[Stored data entries]
◆ ◆ ◆ ◆ ◆

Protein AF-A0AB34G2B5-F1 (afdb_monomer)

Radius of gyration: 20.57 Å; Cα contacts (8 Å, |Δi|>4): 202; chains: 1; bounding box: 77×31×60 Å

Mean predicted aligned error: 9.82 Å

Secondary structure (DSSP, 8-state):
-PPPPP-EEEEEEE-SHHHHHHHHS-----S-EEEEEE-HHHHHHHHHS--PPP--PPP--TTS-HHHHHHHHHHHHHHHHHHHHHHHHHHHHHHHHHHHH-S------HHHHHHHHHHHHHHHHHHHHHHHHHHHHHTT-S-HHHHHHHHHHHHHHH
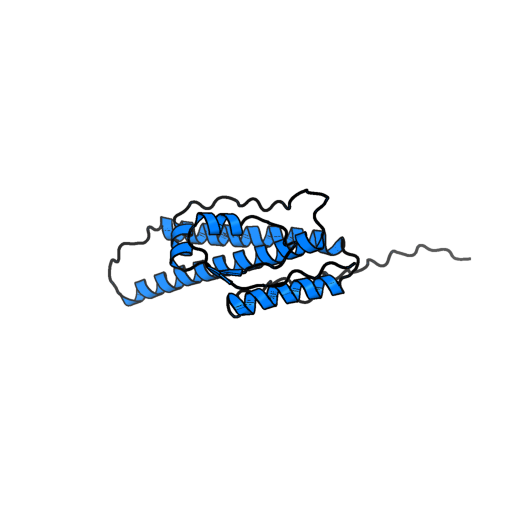HHHH-TTSS---S-SS----------------

Solvent-accessible surface area (backbone atoms only — not comparable to full-atom values): 11320 Å² total; per-residue (Å²): 131,85,79,78,78,56,41,60,74,48,72,35,78,42,88,44,50,69,58,50,55,57,68,64,35,59,53,63,37,87,46,68,39,64,47,78,47,66,45,72,69,38,52,54,53,45,40,74,42,83,82,69,88,68,64,63,70,72,78,83,55,85,82,62,52,67,68,21,44,47,47,16,36,54,52,48,38,34,54,34,50,37,50,35,52,54,52,53,49,50,54,50,54,51,55,54,54,54,75,74,60,84,58,91,64,84,68,73,47,75,63,49,56,49,37,42,53,51,42,36,55,49,34,57,48,50,36,53,56,41,51,53,54,41,58,60,56,55,71,78,52,95,52,65,66,63,49,55,50,50,52,49,44,51,34,50,39,34,30,74,66,66,35,86,75,30,36,69,69,81,82,54,106,56,78,86,81,75,79,74,75,76,72,83,80,73,86,79,87,128

pLDDT: mean 78.5, std 16.12, range [40.62, 94.88]

Organism: NCBI:txid1247861

Nearest PDB structures (foldseek):
  5qsu-assembly4_D  TM=5.980E-01  e=2.726E+00  Homo sapiens
  6bml-assembly1_A  TM=5.021E-01  e=2.871E+00  Homo sapiens
  1o5h-assembly1_B  TM=4.448E-01  e=4.343E+00  Thermotoga maritima
  6jfl-assembly4_D  TM=4.345E-01  e=8.961E+00  Homo sapiens

Sequence (190 aa):
MREPVPRCADEMPVLDVDTLLRELQYRPLSYDFYIPVPTQRIIAALIDAEPDRLALGPSRDPSTRTEHKMAGLIHGVLLRHLLAREMQALLTKYNAARWRRGAPAREPDAAWRRRCEDWVSLLERDVRDLEVEYIYHWFDLRSSEYMTRLKAEVEEGWEMHAGYGSGKWTNRDVAPVVKRRKGDGDGRRG

Structure (mmCIF, N/CA/C/O backbone):
data_AF-A0AB34G2B5-F1
#
_entry.id   AF-A0AB34G2B5-F1
#
loop_
_atom_site.group_PDB
_atom_site.id
_atom_site.type_symbol
_atom_site.label_atom_id
_atom_site.label_alt_id
_atom_site.label_comp_id
_atom_site.label_asym_id
_atom_site.label_entity_id
_atom_site.label_seq_id
_atom_site.pdbx_PDB_ins_code
_atom_site.Cartn_x
_atom_site.Cartn_y
_atom_site.Cartn_z
_atom_site.occupancy
_atom_site.B_iso_or_equiv
_atom_site.auth_seq_id
_atom_site.auth_comp_id
_atom_site.auth_asym_id
_atom_site.auth_atom_id
_atom_site.pdbx_PDB_model_num
ATOM 1 N N . MET A 1 1 ? 9.864 -1.303 -30.446 1.00 48.03 1 MET A N 1
ATOM 2 C CA . MET A 1 1 ? 8.977 -0.187 -30.052 1.00 48.03 1 MET A CA 1
ATOM 3 C C . MET A 1 1 ? 9.021 -0.138 -28.529 1.00 48.03 1 MET A C 1
ATOM 5 O O . MET A 1 1 ? 8.880 -1.198 -27.937 1.00 48.03 1 MET A O 1
ATOM 9 N N . ARG A 1 2 ? 9.378 0.987 -27.892 1.00 57.34 2 ARG A N 1
ATOM 10 C CA . ARG A 1 2 ? 9.387 1.056 -26.416 1.00 57.34 2 ARG A CA 1
ATOM 11 C C . ARG A 1 2 ? 7.928 1.143 -25.965 1.00 57.34 2 ARG A C 1
ATOM 13 O O . ARG A 1 2 ? 7.252 2.070 -26.400 1.00 57.34 2 ARG A O 1
ATOM 20 N N . GLU A 1 3 ? 7.446 0.184 -25.177 1.00 60.81 3 GLU A N 1
ATOM 21 C CA . GLU A 1 3 ? 6.131 0.324 -24.535 1.00 60.81 3 GLU A CA 1
ATOM 22 C C . GLU A 1 3 ? 6.140 1.577 -23.645 1.00 60.81 3 GLU A C 1
ATOM 24 O O . GLU A 1 3 ? 7.190 1.904 -23.072 1.00 60.81 3 GLU A O 1
ATOM 29 N N . PRO A 1 4 ? 5.022 2.315 -23.580 1.00 70.81 4 PRO A N 1
ATOM 30 C CA . PRO A 1 4 ? 4.925 3.494 -22.735 1.00 70.81 4 PRO A CA 1
ATOM 31 C C . PRO A 1 4 ? 5.099 3.118 -21.257 1.00 70.81 4 PRO A C 1
ATOM 33 O O . PRO A 1 4 ? 4.729 2.029 -20.829 1.00 70.81 4 PRO A O 1
ATOM 36 N N . VAL A 1 5 ? 5.681 4.039 -20.485 1.00 78.56 5 VAL A N 1
ATOM 37 C CA . VAL A 1 5 ? 5.749 3.944 -19.019 1.00 78.56 5 VAL A CA 1
ATOM 38 C C . VAL A 1 5 ? 4.313 3.849 -18.480 1.00 78.56 5 VAL A C 1
ATOM 40 O O . VAL A 1 5 ? 3.499 4.657 -18.933 1.00 78.56 5 VAL A O 1
ATOM 43 N N . PRO A 1 6 ? 3.996 2.919 -17.555 1.00 82.56 6 PRO A N 1
ATOM 44 C CA . PRO A 1 6 ? 2.706 2.886 -16.867 1.00 82.56 6 PRO A CA 1
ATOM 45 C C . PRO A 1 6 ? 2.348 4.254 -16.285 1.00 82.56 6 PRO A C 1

◆ ◆ ◆ ◆ ◆

_Task description_
Transcribe all of the records above character for character. Exclude the pictures.

_Result of the exercise_
Protein AF-A0AB34G2B5-F1 (afdb_monomer)

Radius of gyration: 20.57 Å; Cα contacts (8 Å, |Δi|>4): 202; chains: 1; bounding box: 77×31×60 Å

Mean predicted aligned error: 9.82 Å

Secondary structure (DSSP, 8-state):
-PPPPP-EEEEEEE-SHHHHHHHHS-----S-EEEEEE-HHHHHHHHHS--PPP--PPP--TTS-HHHHHHHHHHHHHHHHHHHHHHHHHHHHHHHHHHHH-S------HHHHHHHHHHHHHHHHHHHHHHHHHHHHHTT-S-HHHHHHHHHHHHHHH
HHHH-TTSS---S-SS----------------

Solvent-accessible surface area (backbone atoms only — not comparable to full-atom values): 11320 Å² total; per-residue (Å²): 131,85,79,78,78,56,41,60,74,48,72,35,78,42,88,44,50,69,58,50,55,57,68,64,35,59,53,63,37,87,46,68,39,64,47,78,47,66,45,72,69,38,52,54,53,45,40,74,42,83,82,69,88,68,64,63,70,72,78,83,55,85,82,62,52,67,68,21,44,47,47,16,36,54,52,48,38,34,54,34,50,37,50,35,52,54,52,53,49,50,54,50,54,51,55,54,54,54,75,74,60,84,58,91,64,84,68,73,47,75,63,49,56,49,37,42,53,51,42,36,55,49,34,57,48,50,36,53,56,41,51,53,54,41,58,60,56,55,71,78,52,95,52,65,66,63,49,55,50,50,52,49,44,51,34,50,39,34,30,74,66,66,35,86,75,30,36,69,69,81,82,54,106,56,78,86,81,75,79,74,75,76,72,83,80,73,86,79,87,128

pLDDT: mean 78.5, std 16.12, range [40.62, 94.88]

Organism: NCBI:txid1247861

Nearest PDB structures (foldseek):
  5qsu-assembly4_D  TM=5.980E-01  e=2.726E+00  Homo sapiens
  6bml-assembly1_A  TM=5.021E-01  e=2.871E+00  Homo sapiens
  1o5h-assembly1_B  TM=4.448E-01  e=4.343E+00  Thermotoga maritima
  6jfl-assembly4_D  TM=4.345E-01  e=8.961E+00  Homo sapiens

Sequence (190 aa):
MREPVPRCADEMPVLDVDTLLRELQYRPLSYDFYIPVPTQRIIAALIDAEPDRLALGPSRDPSTRTEHKMAGLIHGVLLRHLLAREMQALLTKYNAARWRRGAPAREPDAAWRRRCEDWVSLLERDVRDLEVEYIYHWFDLRSSEYMTRLKAEVEEGWEMHAGYGSGKWTNRDVAPVVKRRKGDGDGRRG

Structure (mmCIF, N/CA/C/O backbone):
data_AF-A0AB34G2B5-F1
#
_entry.id   AF-A0AB34G2B5-F1
#
loop_
_atom_site.group_PDB
_atom_site.id
_atom_site.type_symbol
_atom_site.label_atom_id
_atom_site.label_alt_id
_atom_site.label_comp_id
_atom_site.label_asym_id
_atom_site.label_entity_id
_atom_site.label_seq_id
_atom_site.pdbx_PDB_ins_code
_atom_site.Cartn_x
_atom_site.Cartn_y
_atom_site.Cartn_z
_atom_site.occupancy
_atom_site.B_iso_or_equiv
_atom_site.auth_seq_id
_atom_site.auth_comp_id
_atom_site.auth_asym_id
_atom_site.auth_atom_id
_atom_site.pdbx_PDB_model_num
ATOM 1 N N . MET A 1 1 ? 9.864 -1.303 -30.446 1.00 48.03 1 MET A N 1
ATOM 2 C CA . MET A 1 1 ? 8.977 -0.187 -30.052 1.00 48.03 1 MET A CA 1
ATOM 3 C C . MET A 1 1 ? 9.021 -0.138 -28.529 1.00 48.03 1 MET A C 1
ATOM 5 O O . MET A 1 1 ? 8.880 -1.198 -27.937 1.00 48.03 1 MET A O 1
ATOM 9 N N . ARG A 1 2 ? 9.378 0.987 -27.892 1.00 57.34 2 ARG A N 1
ATOM 10 C CA . ARG A 1 2 ? 9.387 1.056 -26.416 1.00 57.34 2 ARG A CA 1
ATOM 11 C C . ARG A 1 2 ? 7.928 1.143 -25.965 1.00 57.34 2 ARG A C 1
ATOM 13 O O . ARG A 1 2 ? 7.252 2.070 -26.400 1.00 57.34 2 ARG A O 1
ATOM 20 N N . GLU A 1 3 ? 7.446 0.184 -25.177 1.00 60.81 3 GLU A N 1
ATOM 21 C CA . GLU A 1 3 ? 6.131 0.324 -24.535 1.00 60.81 3 GLU A CA 1
ATOM 22 C C . GLU A 1 3 ? 6.140 1.577 -23.645 1.00 60.81 3 GLU A C 1
ATOM 24 O O . GLU A 1 3 ? 7.190 1.904 -23.072 1.00 60.81 3 GLU A O 1
ATOM 29 N N . PRO A 1 4 ? 5.022 2.315 -23.580 1.00 70.81 4 PRO A N 1
ATOM 30 C CA . PRO A 1 4 ? 4.925 3.494 -22.735 1.00 70.81 4 PRO A CA 1
ATOM 31 C C . PRO A 1 4 ? 5.099 3.118 -21.257 1.00 70.81 4 PRO A C 1
ATOM 33 O O . PRO A 1 4 ? 4.729 2.029 -20.829 1.00 70.81 4 PRO A O 1
ATOM 36 N N . VAL A 1 5 ? 5.681 4.039 -20.485 1.00 78.56 5 VAL A N 1
ATOM 37 C CA . VAL A 1 5 ? 5.749 3.944 -19.019 1.00 78.56 5 VAL A CA 1
ATOM 38 C C . VAL A 1 5 ? 4.313 3.849 -18.480 1.00 78.56 5 VAL A C 1
ATOM 40 O O . VAL A 1 5 ? 3.499 4.657 -18.933 1.00 78.56 5 VAL A O 1
ATOM 43 N N . PRO A 1 6 ? 3.996 2.919 -17.555 1.00 82.56 6 PRO A N 1
ATOM 44 C CA . PRO A 1 6 ? 2.706 2.886 -16.867 1.00 82.56 6 PRO A CA 1
ATOM 45 C C . PRO A 1 6 ? 2.348 4.254 -16.285 1.00 82.56 6 PRO A C 1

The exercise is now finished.